Suppose that E = {< x₀, μ_E (x₀), ν_E (x₀), $π_{E} (x_{0}) > | x_{0} \in X}$ is an intuitionistic fuzzy set. The complement E^c is defined as $E^{c} = {< x_{0}, ν_{E} (x_{0}), μ_{E} (x_{0}), π_{E} (x_{0}) > | x_{0} \in X} .$ We will use $𝔽 (X)$ to denote the space of intuitionistic fuzzy sets. Let E, F be intuitionistic fuzzy sets. And we shall give some operations defined by Atanassov [7] as follows: (H1) E ⊂ F if and only if μ_E (x₀) ≤ μ_F (x₀), ν_E (x₀) ≥ ν_F (x₀) for $x_{0} \in X;$ (H2) E = F if and only if E ⊂ F and F ⊂ E; (H3) E ∪ F : = {< x₀, max {μ_E (x₀), μ_F (x₀)}, $min {ν_{E} (x_{0}), ν_{F} (x_{0})} > | x_{0} \in X}$ ; (H4) E ⪯ F; E is less fuzzy that F, i.e. for $x_{0} \in X$ , if μ_F (x₀) ≤ ν_F (x₀) then μ_E (x₀) ≤ μ_F (x₀) and ν_E (x₀) ≥ ν_F (x₀); if μ_F (x₀) ≥ ν_F (x₀) then μ_E (x₀) ≥ μ_F (x₀) and ν_E (x₀) ≤ ν_F (x₀).

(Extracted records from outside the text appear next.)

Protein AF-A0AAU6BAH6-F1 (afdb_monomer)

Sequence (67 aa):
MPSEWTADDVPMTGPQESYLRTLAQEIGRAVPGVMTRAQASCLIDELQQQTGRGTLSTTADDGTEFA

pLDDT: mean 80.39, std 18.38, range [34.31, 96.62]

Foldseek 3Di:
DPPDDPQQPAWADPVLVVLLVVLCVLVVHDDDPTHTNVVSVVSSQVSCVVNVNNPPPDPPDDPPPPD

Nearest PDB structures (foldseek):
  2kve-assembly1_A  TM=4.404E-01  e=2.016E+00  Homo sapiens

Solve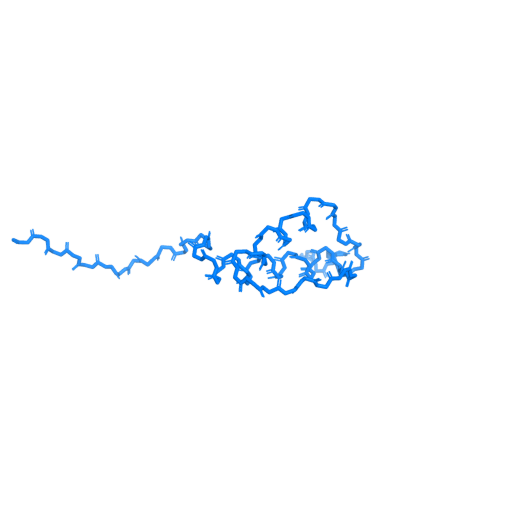nt-accessible surface area (backbone atoms only — not comparable to full-atom values): 4317 Å² total; per-residue (Å²): 132,90,90,72,79,69,41,77,77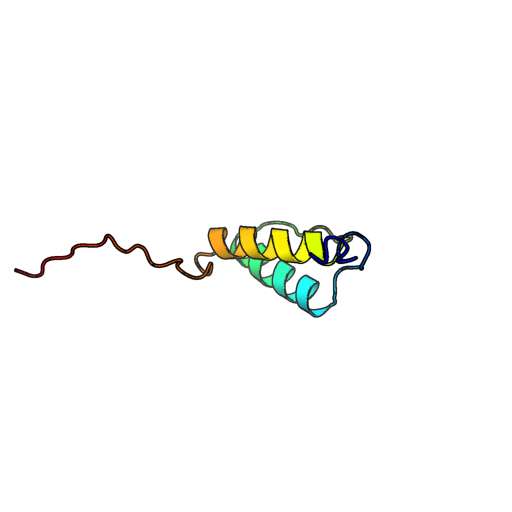,36,64,49,46,71,70,55,53,58,49,41,50,54,48,24,58,78,74,74,49,89,72,83,92,80,52,23,35,46,55,45,53,53,51,42,52,55,38,27,50,76,71,72,63,46,78,74,77,73,75,90,76,76,86,78,77,86,125

Mean predicted aligned error: 9.94 Å

Structure (mmCIF, N/CA/C/O backbone):
data_AF-A0AAU6BAH6-F1
#
_entry.id   AF-A0AAU6BAH6-F1
#
loop_
_atom_site.group_PDB
_atom_site.id
_atom_site.type_symbol
_atom_site.label_atom_id
_atom_site.label_alt_id
_atom_site.label_comp_id
_atom_site.label_asym_id
_atom_site.label_entity_id
_atom_site.label_seq_id
_atom_site.pdbx_PDB_ins_code
_atom_site.Cartn_x
_atom_site.Cartn_y
_atom_site.Cartn_z
_atom_site.occupancy
_atom_site.B_iso_or_equiv
_atom_site.auth_seq_id
_atom_site.auth_comp_id
_atom_site.auth_asym_id
_atom_site.auth_atom_id
_atom_site.pdbx_PDB_model_num
ATOM 1 N N . MET A 1 1 ? 7.510 21.525 -19.088 1.00 34.31 1 MET A N 1
ATOM 2 C CA . MET A 1 1 ? 6.592 20.580 -18.421 1.00 34.31 1 MET A CA 1
ATOM 3 C C . MET A 1 1 ? 7.178 19.188 -18.60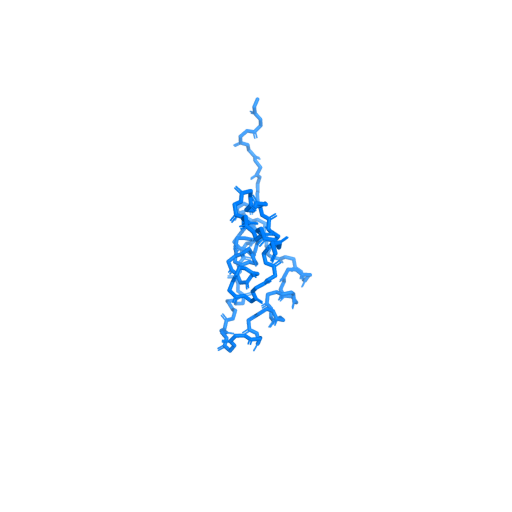1 1.00 34.31 1 MET A C 1
ATOM 5 O O . MET A 1 1 ? 7.217 18.760 -19.747 1.00 34.31 1 MET A O 1
ATOM 9 N N . PRO A 1 2 ? 7.736 18.514 -17.580 1.00 47.75 2 PRO A N 1
ATOM 10 C CA . PRO A 1 2 ? 8.239 17.161 -17.779 1.00 47.75 2 PRO A CA 1
ATOM 11 C C . PRO A 1 2 ? 7.063 16.184 -17.661 1.00 47.75 2 PRO A C 1
ATOM 13 O O . PRO A 1 2 ? 6.720 15.738 -16.573 1.00 47.75 2 PRO A O 1
ATOM 16 N N . SER A 1 3 ? 6.420 15.892 -18.790 1.00 52.69 3 SER A N 1
ATOM 17 C CA . SER A 1 3 ? 5.338 14.902 -18.910 1.00 52.69 3 SER A CA 1
ATOM 18 C C . SER A 1 3 ? 5.861 13.476 -19.152 1.00 52.69 3 SER A C 1
ATOM 20 O O . SER A 1 3 ? 5.174 12.670 -19.763 1.00 52.69 3 SER A O 1
ATOM 22 N N . GLU A 1 4 ? 7.064 13.142 -18.677 1.00 55.53 4 GLU A N 1
ATOM 23 C CA . GLU A 1 4 ? 7.741 11.870 -18.992 1.00 55.53 4 GLU A CA 1
ATOM 24 C C . GLU A 1 4 ? 8.313 11.173 -17.748 1.00 55.53 4 GLU A C 1
ATOM 26 O O . GLU A 1 4 ? 9.417 10.631 -17.773 1.00 55.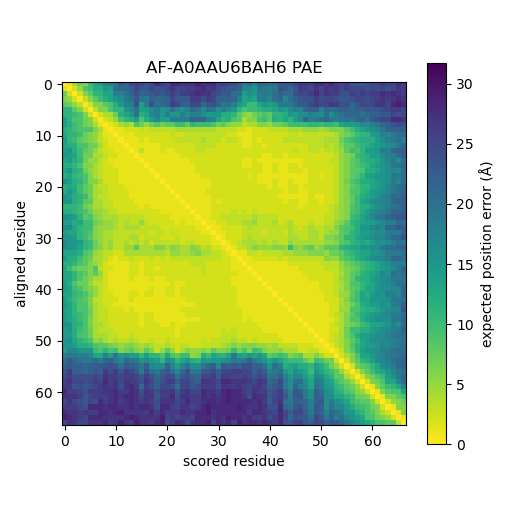53 4 GLU A O 1
ATOM 31 N N . TRP A 1 5 ? 7.605 11.191 -16.615 1.00 56.50 5 TRP A N 1
ATOM 32 C CA . TRP A 1 5 ? 8.081 10.424 -15.463 1.00 56.50 5 TRP A CA 1
ATOM 33 C C . TRP A 1 5 ? 7.707 8.941 -15.601 1.00 56.50 5 TRP A C 1
ATOM 35 O O . TRP A 1 5 ? 6.559 8.547 -15.425 1.00 56.50 5 TRP A O 1
ATOM 45 N N . THR A 1 6 ? 8.726 8.133 -15.882 1.00 58.16 6 THR A N 1
ATOM 46 C CA . THR A 1 6 ? 8.799 6.685 -16.163 1.00 58.16 6 THR A CA 1
ATOM 47 C C . THR A 1 6 ? 8.265 5.753 -15.056 1.00 58.16 6 THR A C 1
ATOM 49 O O . THR A 1 6 ? 8.644 4.589 -14.998 1.00 58.16 6 THR A O 1
ATOM 52 N N . ALA A 1 7 ? 7.422 6.215 -14.128 1.00 62.19 7 ALA A N 1
ATOM 53 C CA . ALA A 1 7 ? 6.965 5.381 -13.008 1.00 62.19 7 ALA A CA 1
ATOM 54 C C . ALA A 1 7 ? 6.026 4.234 -13.422 1.00 62.19 7 ALA A C 1
ATOM 56 O O . ALA A 1 7 ? 5.824 3.325 -12.614 1.00 62.19 7 ALA A O 1
ATOM 57 N N . ASP A 1 8 ? 5.490 4.271 -14.645 1.00 65.88 8 ASP A N 1
ATOM 58 C CA . ASP A 1 8 ? 4.562 3.259 -15.153 1.00 65.88 8 ASP A CA 1
ATOM 59 C C . ASP A 1 8 ? 5.213 1.877 -15.331 1.00 65.88 8 ASP A C 1
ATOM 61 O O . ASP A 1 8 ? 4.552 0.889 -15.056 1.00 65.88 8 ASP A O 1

With the above notions, Szmidt et. al gave an axiomatic definition of entropy measure for intuitionistic fuzzy sets [32].

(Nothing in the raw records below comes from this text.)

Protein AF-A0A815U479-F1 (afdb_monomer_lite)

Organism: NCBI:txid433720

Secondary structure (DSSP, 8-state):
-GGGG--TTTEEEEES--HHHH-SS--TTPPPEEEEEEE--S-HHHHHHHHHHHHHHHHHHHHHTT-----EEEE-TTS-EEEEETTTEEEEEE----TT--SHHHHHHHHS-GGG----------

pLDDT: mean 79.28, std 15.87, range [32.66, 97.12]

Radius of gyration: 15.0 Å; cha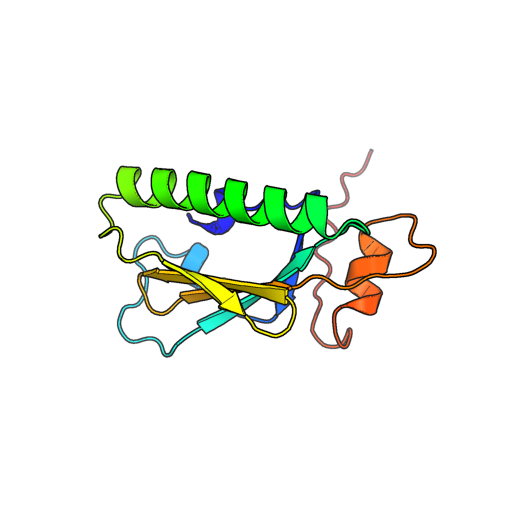ins: 1; bounding box: 34×33×43 Å

Structure (mmCIF, N/CA/C/O backbone):
data_AF-A0A815U479-F1
#
_entry.id   AF-A0A815U479-F1
#
loop_
_atom_site.group_PDB
_atom_site.id
_atom_site.type_symbol
_atom_site.label_atom_id
_atom_site.label_alt_id
_atom_site.label_comp_id
_atom_site.label_asym_id
_atom_site.label_entity_id
_atom_site.label_seq_id
_atom_site.pdbx_PDB_ins_code
_atom_site.Cartn_x
_atom_site.Cartn_y
_atom_site.Cartn_z
_atom_site.occupancy
_atom_site.B_iso_or_equiv
_atom_site.auth_seq_id
_atom_site.auth_comp_id
_atom_site.auth_asym_id
_atom_site.auth_atom_id
_atom_site.pdbx_PDB_model_num
ATOM 1 N N . THR A 1 1 ? -11.760 7.294 5.492 1.00 75.50 1 THR A N 1
ATOM 2 C CA . THR A 1 1 ? -11.319 5.894 5.606 1.00 75.50 1 THR A CA 1
ATOM 3 C C . THR A 1 1 ? -9.903 5.846 5.073 1.00 75.50 1 THR A C 1
ATOM 5 O O . THR A 1 1 ? -9.612 6.609 4.156 1.00 75.50 1 THR A O 1
ATOM 8 N N . TRP A 1 2 ? -9.011 5.053 5.676 1.00 82.94 2 TRP A N 1
ATOM 9 C CA . TRP A 1 2 ? -7.577 5.021 5.327 1.00 82.94 2 TRP A CA 1
ATOM 10 C C . TRP A 1 2 ? -7.335 4.719 3.841 1.00 82.94 2 TRP A C 1
ATOM 12 O O . TRP A 1 2 ? -6.403 5.244 3.248 1.00 82.94 2 TRP A O 1
ATOM 22 N N . ILE A 1 3 ? -8.245 3.968 3.214 1.00 87.25 3 ILE A N 1
ATOM 23 C CA . ILE A 1 3 ? -8.190 3.599 1.796 1.00 87.25 3 ILE A CA 1
ATOM 24 C C . ILE A 1 3 ? -8.138 4.811 0.850 1.00 87.25 3 ILE A C 1
ATOM 26 O O . ILE A 1 3 ? -7.622 4.702 -0.252 1.00 87.25 3 ILE A O 1
ATOM 30 N N . LYS A 1 4 ? -8.616 5.986 1.292 1.00 87.88 4 LYS A N 1
ATOM 31 C CA . LYS A 1 4 ? -8.556 7.236 0.515 1.00 87.88 4 LYS A CA 1
ATOM 32 C C . LYS A 1 4 ? -7.143 7.801 0.363 1.00 87.88 4 LYS A C 1
ATOM 34 O O . LYS A 1 4 ? -6.946 8.644 -0.501 1.00 87.88 4 LYS A O 1
ATOM 39 N N . ALA A 1 5 ? -6.197 7.379 1.199 1.00 90.19 5 ALA A N 1
ATOM 40 C CA . ALA A 1 5 ? -4.800 7.769 1.052 1.00 90.19 5 ALA A CA 1
ATOM 41 C C . ALA A 1 5 ? -4.076 6.952 -0.026 1.00 90.19 5 ALA A C 1
ATOM 43 O O . ALA A 1 5 ? -2.984 7.331 -0.425 1.00 90.19 5 ALA A O 1
ATOM 44 N N . ILE A 1 6 ? -4.645 5.828 -0.480 1.00 91.44 6 ILE A N 1
ATOM 45 C CA . ILE A 1 6 ? -3.988 4.927 -1.430 1.00 91.44 6 ILE A CA 1
ATOM 46 C C . ILE A 1 6 ? -4.308 5.359 -2.863 1.00 91.44 6 ILE A C 1
ATOM 48 O O . ILE A 1 6 ? -5.467 5.376 -3.275 1.00 91.44 6 ILE A O 1
ATOM 52 N N . ASP A 1 7 ? -3.271 5.664 -3.643 1.00 91.00 7 ASP A N 1
ATOM 53 C CA . ASP A 1 7 ? -3.390 5.903 -5.084 1.00 91.00 7 ASP A CA 1
ATOM 54 C C . ASP A 1 7 ? -3.443 4.567 -5.840 1.00 91.00 7 ASP A C 1
ATOM 56 O O . ASP A 1 7 ? -2.412 3.962 -6.147 1.00 91.00 7 ASP A O 1
ATOM 60 N N . PHE A 1 8 ? -4.649 4.100 -6.162 1.00 88.31 8 PHE A N 1
ATOM 61 C CA . PHE A 1 8 ? -4.854 2.838 -6.883 1.00 88.31 8 PHE A CA 1
ATOM 62 C C . PHE A 1 8 ? -4.431 2.865 -8.361 1.00 88.31 8 PHE A C 1
ATOM 64 O O . PHE A 1 8 ? -4.439 1.824 -9.015 1.00 88.31 8 PHE A O 1
ATOM 71 N N . ASN A 1 9 ? -3.992 4.009 -8.896 1.00 87.31 9 ASN A N 1
ATOM 72 C CA . ASN A 1 9 ? -3.291 4.013 -10.185 1.00 87.31 9 ASN A CA 1
ATOM 73 C C . ASN A 1 9 ? -1.852 3.502 -10.033 1.00 87.31 9 ASN A C 1
ATOM 75 O O . ASN A 1 9 ? -1.287 2.937 -10.969 1.00 87.31 9 ASN A O 1
ATOM 79 N N . LYS A 1 10 ? -1.265 3.675 -8.843 1.00 90.44 10 LYS A N 1
ATOM 80 C CA . LYS A 1 10 ? 0.104 3.261 -8.508 1.00 90.44 10 LYS A CA 1
ATOM 81 C C . LYS A 1 10 ? 0.169 1.985 -7.689 1.00 90.44 10 LYS A C 1
ATOM 83 O O . LYS A 1 10 ? 1.228 1.374 -7.638 1.00 90.44 10 LYS A O 1
ATOM 88 N N . PHE A 1 11 ? -0.921 1.581 -7.050 1.00 91.75 11 PHE A N 1
ATOM 89 C CA . PHE A 1 11 ? -0.953 0.407 -6.188 1.00 91.75 11 PHE A CA 1
ATOM 90 C C . PHE A 1 11 ? -2.155 -0.488 -6.468 1.00 91.75 11 PHE A C 1
ATOM 92 O O . PHE A 1 11 ? -3.183 -0.038 -6.963 1.00 91.75 11 PHE A O 1
ATOM 99 N N . HIS A 1 12 ? -2.051 -1.755 -6.086 1.00 89.56 12 HIS A N 1
ATOM 100 C CA . HIS A 1 12 ? -3.192 -2.659 -5.973 1.00 89.56 12 HIS A CA 1
ATOM 101 C C . HIS A 1 12 ? -3.122 -3.444 -4.662 1.00 89.56 12 HIS A C 1
ATOM 103 O O . HIS A 1 12 ? -2.042 -3.633 -4.105 1.00 89.56 12 HIS A O 1
ATOM 109 N N . ILE A 1 13 ? -4.270 -3.918 -4.180 1.00 88.50 13 ILE A N 1
ATOM 110 C CA . ILE A 1 13 ? -4.341 -4.833 -3.036 1.00 88.50 13 ILE A CA 1
ATOM 111 C C . ILE A 1 13 ? -4.278 -6.265 -3.567 1.00 88.50 13 ILE A C 1
ATOM 113 O O . ILE A 1 13 ? -5.023 -6.591 -4.490 1.00 88.50 13 ILE A O 1
ATOM 117 N N . SER A 1 14 ? -3.402 -7.102 -3.010 1.00 84.50 14 SER A N 1
ATOM 118 C CA . SER A 1 14 ? -3.299 -8.530 -3.374 1.00 84.50 14 SER A CA 1
ATOM 119 C C . SER A 1 14 ? -3.751 -9.483 -2.273 1.00 84.50 14 SER A C 1
ATOM 121 O O . SER A 1 14 ? -3.875 -10.680 -2.514 1.00 84.50 14 SER A O 1
ATOM 123 N N . GLY A 1 15 ? -3.943 -8.984 -1.054 1.00 83.12 15 GLY A N 1
ATOM 124 C CA . GLY A 1 15 ? -4.197 -9.822 0.108 1.00 83.12 15 GLY A CA 1
ATOM 125 C C . GLY A 1 15 ? -4.698 -9.023 1.301 1.00 83.12 15 GLY A C 1
ATOM 126 O O . GLY A 1 15 ? -4.546 -7.802 1.365 1.00 83.12 15 GLY A O 1
ATOM 127 N N . GLY A 1 16 ? -5.304 -9.737 2.244 1.00 79.88 16 GLY A N 1
ATOM 128 C CA . GLY A 1 16 ? -5.940 -9.158 3.421 1.00 79.88 16 GLY A CA 1
ATOM 129 C C . GLY A 1 16 ? -7.420 -8.858 3.230 1.00 79.88 16 GLY A C 1
ATOM 130 O O . GLY A 1 16 ? -7.961 -8.908 2.125 1.00 79.88 16 GLY A O 1
ATOM 131 N N . CYS A 1 17 ? -8.091 -8.552 4.334 1.00 74.06 17 CYS A N 1
ATOM 132 C CA . CYS A 1 17 ? -9.482 -8.139 4.323 1.00 74.06 17 CYS A CA 1
ATOM 133 C C . CYS A 1 17 ? -9.565 -6.618 4.545 1.00 74.06 17 CYS A C 1
ATOM 135 O O . CYS A 1 17 ? -8.786 -5.993 5.259 1.00 74.06 17 CYS A O 1
ATOM 137 N N . ILE A 1 18 ? -10.474 -5.982 3.805 1.00 74.75 18 ILE A N 1
ATOM 138 C CA . ILE A 1 18 ? -10.664 -4.526 3.833 1.00 74.75 18 ILE A CA 1
ATOM 139 C C . ILE A 1 18 ? -11.964 -4.139 4.531 1.00 74.75 18 ILE A C 1
ATOM 141 O O . ILE A 1 18 ? -12.319 -2.967 4.542 1.00 74.75 18 ILE A O 1
ATOM 145 N N . VAL A 1 19 ? -12.700 -5.093 5.108 1.00 67.00 19 VAL A N 1
ATOM 146 C CA . VAL A 1 19 ? -14.029 -4.843 5.694 1.00 67.00 19 VAL A CA 1
ATOM 147 C C . VAL A 1 19 ? -13.953 -3.777 6.788 1.00 67.00 19 VAL A C 1
ATOM 149 O O . VAL A 1 19 ? -14.796 -2.879 6.823 1.00 67.00 19 VAL A O 1
ATOM 152 N N . ASN A 1 20 ? -12.877 -3.771 7.579 1.00 64.44 20 ASN A N 1
ATOM 153 C CA . ASN A 1 20 ? -12.610 -2.734 8.575 1.00 64.44 20 ASN A CA 1
ATOM 154 C C . ASN A 1 20 ? -12.519 -1.309 7.991 1.00 64.44 20 ASN A C 1
ATOM 156 O O . ASN A 1 20 ? -12.757 -0.332 8.700 1.00 64.44 20 ASN A O 1
ATOM 160 N N . CYS A 1 21 ? -12.223 -1.151 6.695 1.00 64.62 21 CYS A N 1
ATOM 161 C CA . CYS A 1 21 ? -12.200 0.151 6.027 1.00 64.62 21 CYS A CA 1
ATOM 162 C C . CYS A 1 21 ? -13.604 0.693 5.706 1.00 64.62 21 CYS A C 1
ATOM 164 O O . CYS A 1 21 ? -13.754 1.904 5.524 1.00 64.62 21 CYS A O 1
ATOM 166 N N . LEU A 1 22 ? -14.617 -0.177 5.645 1.00 63.59 22 LEU A N 1
ATOM 167 C CA . LEU A 1 22 ? -16.005 0.162 5.311 1.00 63.59 22 LEU A CA 1
ATOM 168 C C . LEU A 1 22 ? -16.864 0.421 6.557 1.00 63.59 22 LEU A C 1
ATOM 170 O O . LEU A 1 22 ? -17.947 1.006 6.461 1.00 63.59 22 LEU A O 1
ATOM 174 N N . CYS A 1 23 ? -16.388 0.018 7.733 1.00 61.25 23 CYS A N 1
ATOM 175 C CA . CYS A 1 23 ? -17.106 0.187 8.987 1.00 61.25 23 CYS A CA 1
ATOM 176 C C . CYS A 1 23 ? -17.072 1.648 9.470 1.00 61.25 23 CYS A C 1
ATOM 178 O O . CYS A 1 23 ? -16.036 2.312 9.458 1.00 61.25 23 CYS A O 1
ATOM 180 N N . LYS A 1 24 ? -18.220 2.161 9.942 1.00 58.84 24 LYS A N 1
ATOM 181 C CA . LYS A 1 24 ? -18.306 3.490 10.587 1.00 58.84 24 LYS A CA 1
ATOM 182 C C . LYS A 1 24 ? -17.530 3.538 11.906 1.00 58.84 24 LYS A C 1
ATOM 184 O O . LYS A 1 24 ? -16.977 4.581 12.251 1.00 58.84 24 LYS A O 1
ATOM 189 N N . HIS A 1 25 ? -17.506 2.412 12.616 1.00 59.53 25 HIS A N 1
ATOM 190 C CA . HIS A 1 25 ? -16.721 2.189 13.819 1.00 59.53 25 HIS A CA 1
ATOM 191 C C . HIS A 1 25 ? -15.929 0.894 13.638 1.00 59.53 25 HIS A C 1
ATOM 193 O O . HIS A 1 25 ? -16.536 -0.137 13.358 1.00 59.53 25 HIS A O 1
ATOM 199 N N . PRO A 1 26 ? -14.602 0.956 13.716 1.00 61.72 26 PRO A N 1
ATOM 200 C CA . PRO A 1 26 ? -13.755 -0.217 13.565 1.00 61.72 26 PRO A CA 1
ATOM 201 C C . PRO A 1 26 ? -13.826 -1.120 14.803 1.00 61.72 26 PRO A C 1
ATOM 203 O O . PRO A 1 26 ? -14.053 -0.649 15.920 1.00 61.72 26 PRO A O 1
ATOM 206 N N . PHE A 1 27 ? -13.662 -2.422 14.584 1.00 68.06 27 PHE A N 1
ATOM 207 C CA . PHE A 1 27 ? -13.762 -3.441 15.624 1.00 68.06 27 PHE A CA 1
ATOM 208 C C . PHE A 1 27 ? -12.451 -3.503 16.418 1.00 68.06 27 PHE A C 1
ATOM 210 O O . PHE A 1 27 ? -11.385 -3.739 15.861 1.00 68.06 27 PHE A O 1
ATOM 217 N N . SER A 1 28 ? -12.498 -3.227 17.722 1.00 63.16 28 SER A N 1
ATOM 218 C CA . SER A 1 28 ? -11.300 -3.162 18.576 1.00 63.16 28 SER A CA 1
ATOM 219 C C . SER A 1 28 ? -10.811 -4.527 19.071 1.00 63.16 28 SER A C 1
ATOM 221 O O . SER A 1 28 ? -9.720 -4.620 19.627 1.00 63.16 28 SER A O 1
ATOM 223 N N . ASP A 1 29 ? -11.629 -5.564 18.914 1.00 66.81 29 ASP A N 1
ATOM 224 C CA . ASP A 1 29 ? -11.398 -6.943 19.349 1.00 66.81 29 ASP A CA 1
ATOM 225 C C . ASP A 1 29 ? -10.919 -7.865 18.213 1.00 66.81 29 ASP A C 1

Definition 3. [32] Let E, F be intuitionistic fuzzy sets. A function $E : F (X) \to [0, 1]$ is called an intuitionistic fuzzy entropy, if the following conditions hold: (C1) $E (E) = 0$ if and only if E is a crisp set; (C2) $E (E) = 1$ if and only if $μ_{E} (x_{0}) = ν_{E} (x_{0}), x_{0} \in X$ ; (C3) $E (E) = E (E^{)}$ ; (C4) If E ⪯ F then $E (E) \leq E (F)$ .

2.2. Lorentzian Distance

Given a Lorentzian manifold (M, g_L) and a timelike unitary vector field $E \in X (M)$ we can construct the Riemannian metric $g_{R} = g_{L} + 2 ω \otimes ω,$ (1)ω being the g_L-metrically equivalent one from to E. This construction is frequently used to exploit the positive definitions of g_R, which provides some conclusions about g_L. A similar construction has been used to induce a Riemannian metric on a lightlike hypersurface of a Lorentzian manifold. The dual construction of (end-add-1), i.e., given a Riemannian manifold (M, g_R) defines the Lorentzian metric $g_{L} = g_{R} - 2 ω \otimes ω .$ (2) Then, the metric matrix on the Lorentzian manifold $L_{1}^{n}$ can be given as $G = [\begin{matrix} Λ_{(n - 1) \times (n - 1)} & 0 \\ 0 & - λ \end{matrix}],$ (3) where Λ_(n-1)×(n-1) is diagonal and its diagonal entries and λ are all positive. Let x = (x₀, x₁, …, x_n), y = (y₀, y₁, …, y_n). The Lorentzian inner product is defined as $< x, y > = - x_{0} y_{0} + x_{1} y_{1} + . . . + x_{n} y_{n} .$

The Lorentzian norm deduced by Lorentzian inner product can be defined as $∥ x ∥ = {((\sum_{i = 1}^{n} x_{i}^{2}) - x_{0}^{2})}^{\frac{1}{2}},$ (4) where x = (x₀, x₁, …, x_n).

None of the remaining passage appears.